Figure 4 presents the real and imaginary parts of permittivity and permeability as functions of wavelength. Notably, both ε and µ exhibit negative real values over specific wavelength ranges, confirming the double-negative nature (DNG) of the structure. These DNG bands correspond to the electric and magnetic resonances generated by the double-split elliptical geometry, validating the presence of strong coupling and multimode resonance behavior within the designed biosensor.

Fig. 4
figure 4

Variation of the real and imaginary parts of (a) Permittivity and (b) Permeability versus wavelength for the proposed design.

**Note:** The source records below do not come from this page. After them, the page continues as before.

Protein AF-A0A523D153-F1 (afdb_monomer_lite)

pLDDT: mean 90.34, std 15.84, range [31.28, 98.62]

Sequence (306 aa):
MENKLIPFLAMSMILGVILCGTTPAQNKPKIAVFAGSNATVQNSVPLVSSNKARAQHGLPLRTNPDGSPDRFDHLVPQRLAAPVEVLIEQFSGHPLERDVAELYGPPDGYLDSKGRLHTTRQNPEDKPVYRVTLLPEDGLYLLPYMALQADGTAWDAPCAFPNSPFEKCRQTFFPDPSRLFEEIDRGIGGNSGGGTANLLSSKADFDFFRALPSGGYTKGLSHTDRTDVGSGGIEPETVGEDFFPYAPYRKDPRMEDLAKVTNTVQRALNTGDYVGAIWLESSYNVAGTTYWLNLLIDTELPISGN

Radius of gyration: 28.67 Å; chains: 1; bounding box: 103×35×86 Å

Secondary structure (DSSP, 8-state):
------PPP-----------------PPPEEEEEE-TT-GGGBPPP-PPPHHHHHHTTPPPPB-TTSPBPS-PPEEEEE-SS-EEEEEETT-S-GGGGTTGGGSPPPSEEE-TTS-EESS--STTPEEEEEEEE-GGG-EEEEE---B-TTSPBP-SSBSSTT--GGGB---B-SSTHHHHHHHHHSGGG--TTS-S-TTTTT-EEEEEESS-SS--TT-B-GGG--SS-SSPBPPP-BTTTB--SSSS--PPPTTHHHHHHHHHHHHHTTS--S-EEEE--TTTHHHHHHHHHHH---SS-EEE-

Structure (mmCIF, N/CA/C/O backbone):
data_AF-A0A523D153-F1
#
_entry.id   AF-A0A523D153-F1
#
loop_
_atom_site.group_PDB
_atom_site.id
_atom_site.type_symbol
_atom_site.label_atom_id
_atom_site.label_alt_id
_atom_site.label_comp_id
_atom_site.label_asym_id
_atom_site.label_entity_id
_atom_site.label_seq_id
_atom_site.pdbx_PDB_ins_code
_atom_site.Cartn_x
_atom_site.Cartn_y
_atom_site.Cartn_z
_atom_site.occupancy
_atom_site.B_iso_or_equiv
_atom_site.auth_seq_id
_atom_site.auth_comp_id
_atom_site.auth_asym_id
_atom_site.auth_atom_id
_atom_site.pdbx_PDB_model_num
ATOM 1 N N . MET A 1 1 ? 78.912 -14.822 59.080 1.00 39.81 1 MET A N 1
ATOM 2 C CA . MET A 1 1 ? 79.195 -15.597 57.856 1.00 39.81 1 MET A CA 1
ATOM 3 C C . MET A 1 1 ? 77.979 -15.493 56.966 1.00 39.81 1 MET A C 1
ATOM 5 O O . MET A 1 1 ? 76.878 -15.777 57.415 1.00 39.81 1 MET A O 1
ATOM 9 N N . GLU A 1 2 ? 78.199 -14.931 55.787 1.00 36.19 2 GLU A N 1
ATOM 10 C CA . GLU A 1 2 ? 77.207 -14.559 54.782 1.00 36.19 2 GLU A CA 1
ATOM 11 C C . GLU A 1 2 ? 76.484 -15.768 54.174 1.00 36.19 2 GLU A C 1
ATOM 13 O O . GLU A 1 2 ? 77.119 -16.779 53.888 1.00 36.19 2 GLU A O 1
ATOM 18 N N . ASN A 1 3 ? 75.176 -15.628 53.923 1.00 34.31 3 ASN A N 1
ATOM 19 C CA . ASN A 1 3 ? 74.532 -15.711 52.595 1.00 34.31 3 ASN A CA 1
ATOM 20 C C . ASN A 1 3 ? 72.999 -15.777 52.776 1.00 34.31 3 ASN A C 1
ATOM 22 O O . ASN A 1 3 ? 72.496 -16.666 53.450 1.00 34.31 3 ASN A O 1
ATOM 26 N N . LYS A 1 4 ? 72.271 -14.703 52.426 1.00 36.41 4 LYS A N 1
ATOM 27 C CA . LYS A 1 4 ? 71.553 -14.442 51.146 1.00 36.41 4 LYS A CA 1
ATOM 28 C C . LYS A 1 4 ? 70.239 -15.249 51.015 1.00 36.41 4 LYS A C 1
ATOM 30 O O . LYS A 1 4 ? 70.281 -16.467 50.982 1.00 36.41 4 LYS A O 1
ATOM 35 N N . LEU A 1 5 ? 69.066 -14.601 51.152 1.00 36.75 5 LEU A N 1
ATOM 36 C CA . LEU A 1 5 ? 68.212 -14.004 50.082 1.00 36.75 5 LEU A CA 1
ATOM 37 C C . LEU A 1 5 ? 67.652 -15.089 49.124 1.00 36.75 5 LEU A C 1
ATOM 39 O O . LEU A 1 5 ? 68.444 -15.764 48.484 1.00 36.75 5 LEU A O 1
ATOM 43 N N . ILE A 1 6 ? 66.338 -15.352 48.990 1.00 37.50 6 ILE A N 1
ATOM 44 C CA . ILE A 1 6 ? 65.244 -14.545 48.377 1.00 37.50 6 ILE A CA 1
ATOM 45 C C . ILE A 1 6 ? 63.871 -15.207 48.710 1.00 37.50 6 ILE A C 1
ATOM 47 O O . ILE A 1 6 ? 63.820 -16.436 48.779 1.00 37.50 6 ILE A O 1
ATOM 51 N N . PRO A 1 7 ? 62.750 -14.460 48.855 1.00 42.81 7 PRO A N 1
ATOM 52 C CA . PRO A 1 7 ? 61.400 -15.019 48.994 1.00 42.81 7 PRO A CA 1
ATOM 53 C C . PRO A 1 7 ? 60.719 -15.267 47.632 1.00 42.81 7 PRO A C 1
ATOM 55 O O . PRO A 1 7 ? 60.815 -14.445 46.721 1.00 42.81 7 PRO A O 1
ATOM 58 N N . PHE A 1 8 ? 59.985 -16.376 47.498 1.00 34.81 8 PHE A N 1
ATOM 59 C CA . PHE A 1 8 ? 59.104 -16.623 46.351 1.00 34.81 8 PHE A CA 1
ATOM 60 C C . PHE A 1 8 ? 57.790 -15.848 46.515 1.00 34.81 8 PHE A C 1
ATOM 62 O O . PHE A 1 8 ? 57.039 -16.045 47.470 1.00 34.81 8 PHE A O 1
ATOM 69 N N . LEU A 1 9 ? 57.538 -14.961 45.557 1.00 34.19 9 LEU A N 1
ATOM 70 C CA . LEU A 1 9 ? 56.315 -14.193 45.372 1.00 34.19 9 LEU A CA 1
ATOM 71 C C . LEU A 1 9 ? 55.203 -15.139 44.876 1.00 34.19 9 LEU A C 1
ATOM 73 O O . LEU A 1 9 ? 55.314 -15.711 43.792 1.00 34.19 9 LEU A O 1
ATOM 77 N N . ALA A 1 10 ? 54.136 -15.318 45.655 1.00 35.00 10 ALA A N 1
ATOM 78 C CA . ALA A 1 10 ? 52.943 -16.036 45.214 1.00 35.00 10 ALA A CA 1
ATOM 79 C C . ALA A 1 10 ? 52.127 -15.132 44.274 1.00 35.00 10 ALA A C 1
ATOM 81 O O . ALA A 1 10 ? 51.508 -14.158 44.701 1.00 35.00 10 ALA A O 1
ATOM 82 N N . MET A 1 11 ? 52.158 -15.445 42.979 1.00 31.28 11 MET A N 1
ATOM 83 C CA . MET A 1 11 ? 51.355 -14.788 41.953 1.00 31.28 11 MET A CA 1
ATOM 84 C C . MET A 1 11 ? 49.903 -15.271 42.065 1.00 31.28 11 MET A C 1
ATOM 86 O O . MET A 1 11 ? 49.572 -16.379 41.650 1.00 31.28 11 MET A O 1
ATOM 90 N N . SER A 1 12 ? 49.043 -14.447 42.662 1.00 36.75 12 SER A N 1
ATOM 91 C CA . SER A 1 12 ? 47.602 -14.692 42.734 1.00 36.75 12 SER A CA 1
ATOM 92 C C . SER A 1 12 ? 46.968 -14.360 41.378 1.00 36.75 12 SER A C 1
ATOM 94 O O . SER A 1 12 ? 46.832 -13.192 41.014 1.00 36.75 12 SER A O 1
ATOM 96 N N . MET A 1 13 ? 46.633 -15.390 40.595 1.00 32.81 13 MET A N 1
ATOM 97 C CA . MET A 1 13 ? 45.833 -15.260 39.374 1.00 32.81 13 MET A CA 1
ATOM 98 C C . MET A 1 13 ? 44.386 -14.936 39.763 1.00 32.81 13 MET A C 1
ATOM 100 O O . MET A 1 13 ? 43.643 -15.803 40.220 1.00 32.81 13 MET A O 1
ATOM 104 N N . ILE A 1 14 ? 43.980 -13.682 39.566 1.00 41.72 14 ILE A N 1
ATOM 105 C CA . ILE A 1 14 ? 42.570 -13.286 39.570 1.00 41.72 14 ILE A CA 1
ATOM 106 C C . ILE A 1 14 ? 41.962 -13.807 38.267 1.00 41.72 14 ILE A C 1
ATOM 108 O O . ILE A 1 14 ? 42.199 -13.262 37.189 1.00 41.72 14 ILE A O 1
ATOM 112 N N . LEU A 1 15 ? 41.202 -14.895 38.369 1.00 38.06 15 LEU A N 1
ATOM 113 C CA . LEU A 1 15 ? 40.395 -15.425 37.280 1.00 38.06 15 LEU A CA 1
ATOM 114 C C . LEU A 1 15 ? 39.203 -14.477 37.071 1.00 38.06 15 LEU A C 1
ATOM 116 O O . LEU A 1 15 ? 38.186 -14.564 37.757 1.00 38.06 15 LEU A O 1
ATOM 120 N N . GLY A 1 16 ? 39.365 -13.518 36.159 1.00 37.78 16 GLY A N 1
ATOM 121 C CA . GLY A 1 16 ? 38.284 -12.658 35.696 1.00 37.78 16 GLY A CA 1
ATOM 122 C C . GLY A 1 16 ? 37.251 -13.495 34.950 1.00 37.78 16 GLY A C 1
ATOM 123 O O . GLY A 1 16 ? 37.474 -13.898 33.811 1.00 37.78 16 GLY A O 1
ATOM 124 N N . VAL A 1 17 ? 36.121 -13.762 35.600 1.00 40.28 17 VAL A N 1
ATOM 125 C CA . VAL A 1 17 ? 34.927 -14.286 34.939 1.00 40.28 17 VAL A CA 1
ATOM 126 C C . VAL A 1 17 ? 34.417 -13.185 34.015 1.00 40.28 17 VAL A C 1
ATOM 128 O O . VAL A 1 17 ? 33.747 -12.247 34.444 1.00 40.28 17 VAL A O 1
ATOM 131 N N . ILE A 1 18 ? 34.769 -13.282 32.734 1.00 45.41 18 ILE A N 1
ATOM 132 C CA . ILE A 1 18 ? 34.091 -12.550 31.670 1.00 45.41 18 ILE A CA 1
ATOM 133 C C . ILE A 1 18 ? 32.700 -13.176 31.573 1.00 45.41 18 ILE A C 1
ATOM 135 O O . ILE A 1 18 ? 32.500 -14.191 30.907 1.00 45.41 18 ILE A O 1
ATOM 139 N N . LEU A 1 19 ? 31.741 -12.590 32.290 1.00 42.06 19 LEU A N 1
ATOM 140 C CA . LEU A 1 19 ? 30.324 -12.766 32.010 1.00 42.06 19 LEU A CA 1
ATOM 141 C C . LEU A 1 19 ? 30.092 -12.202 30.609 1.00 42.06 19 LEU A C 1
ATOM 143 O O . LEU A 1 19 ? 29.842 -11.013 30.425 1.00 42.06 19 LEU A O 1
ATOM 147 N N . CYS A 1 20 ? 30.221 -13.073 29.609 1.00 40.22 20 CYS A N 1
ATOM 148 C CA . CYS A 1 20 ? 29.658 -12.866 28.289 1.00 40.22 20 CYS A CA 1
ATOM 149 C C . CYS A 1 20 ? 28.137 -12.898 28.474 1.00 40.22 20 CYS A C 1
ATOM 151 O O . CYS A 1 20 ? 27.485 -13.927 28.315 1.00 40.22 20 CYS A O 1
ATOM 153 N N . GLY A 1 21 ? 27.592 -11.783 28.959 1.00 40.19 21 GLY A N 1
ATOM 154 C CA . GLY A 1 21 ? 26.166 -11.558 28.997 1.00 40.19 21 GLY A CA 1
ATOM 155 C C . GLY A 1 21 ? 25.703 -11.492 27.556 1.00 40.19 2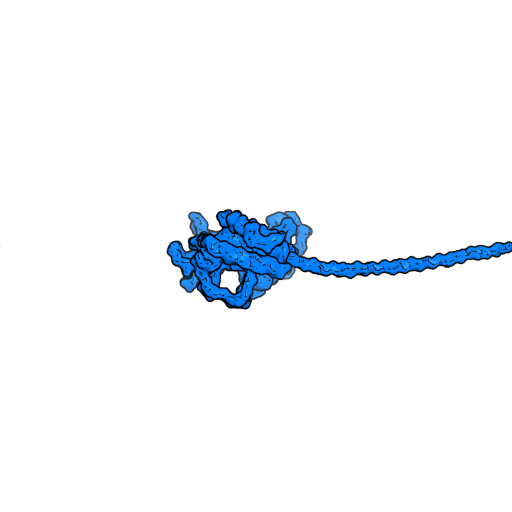1 GLY A C 1
ATOM 156 O O . GLY A 1 21 ? 25.866 -10.469 26.898 1.00 40.19 21 GLY A O 1
ATOM 157 N N . THR A 1 22 ? 25.134 -12.586 27.063 1.00 43.88 22 THR A N 1
ATOM 158 C CA . THR A 1 22 ? 24.150 -12.516 25.992 1.00 43.88 22 THR A CA 1
ATOM 159 C C . THR A 1 22 ? 23.077 -11.564 26.495 1.00 43.88 22 THR A C 1
ATOM 161 O O . THR A 1 22 ? 22.284 -11.928 27.365 1.00 43.88 22 THR A O 1
ATOM 164 N N . THR A 1 23 ? 23.107 -10.313 26.042 1.00 40.59 23 THR A N 1
ATOM 165 C CA . THR A 1 23 ? 21.987 -9.404 26.248 1.00 40.59 23 THR A CA 1
ATOM 166 C C . THR A 1 23 ? 20.793 -10.121 25.623 1.00 40.59 23 THR A C 1
ATOM 168 O O . THR A 1 23 ? 20.863 -10.426 24.428 1.00 40.59 23 THR A O 1
ATOM 171 N N . PRO A 1 24 ? 19.755 -10.509 26.386 1.00 47.00 24 PRO A N 1
ATOM 172 C CA . PRO A 1 24 ? 18.552 -11.023 25.755 1.00 47.00 24 PRO A CA 1
ATOM 173 C C . PRO A 1 24 ? 18.107 -9.957 24.758 1.00 47.00 24 PRO A C 1
ATOM 175 O O . PRO A 1 24 ? 18.145 -8.767 25.086 1.00 47.00 24 PRO A O 1
ATOM 178 N N . ALA A 1 25 ? 17.772 -10.368 23.531 1.00 51.56 25 ALA A N 1
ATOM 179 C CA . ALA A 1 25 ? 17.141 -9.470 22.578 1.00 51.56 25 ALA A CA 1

Absorption and reflection analysis

Absorption and reflection are key parameters in evaluating the performance of the proposed MM biosensor. These quantities for different incident angles are calculated using Eqs. (12)– (18). The reflection characteristics of the sensor are derived from Eqs. (12)– (16), where the incident angle (θi) and wave vector (k) are defined as functions of the wavelength and frequency. The transmission and reflection coefficients are first obtained based on the electromagnetic boundary conditions at the interface31.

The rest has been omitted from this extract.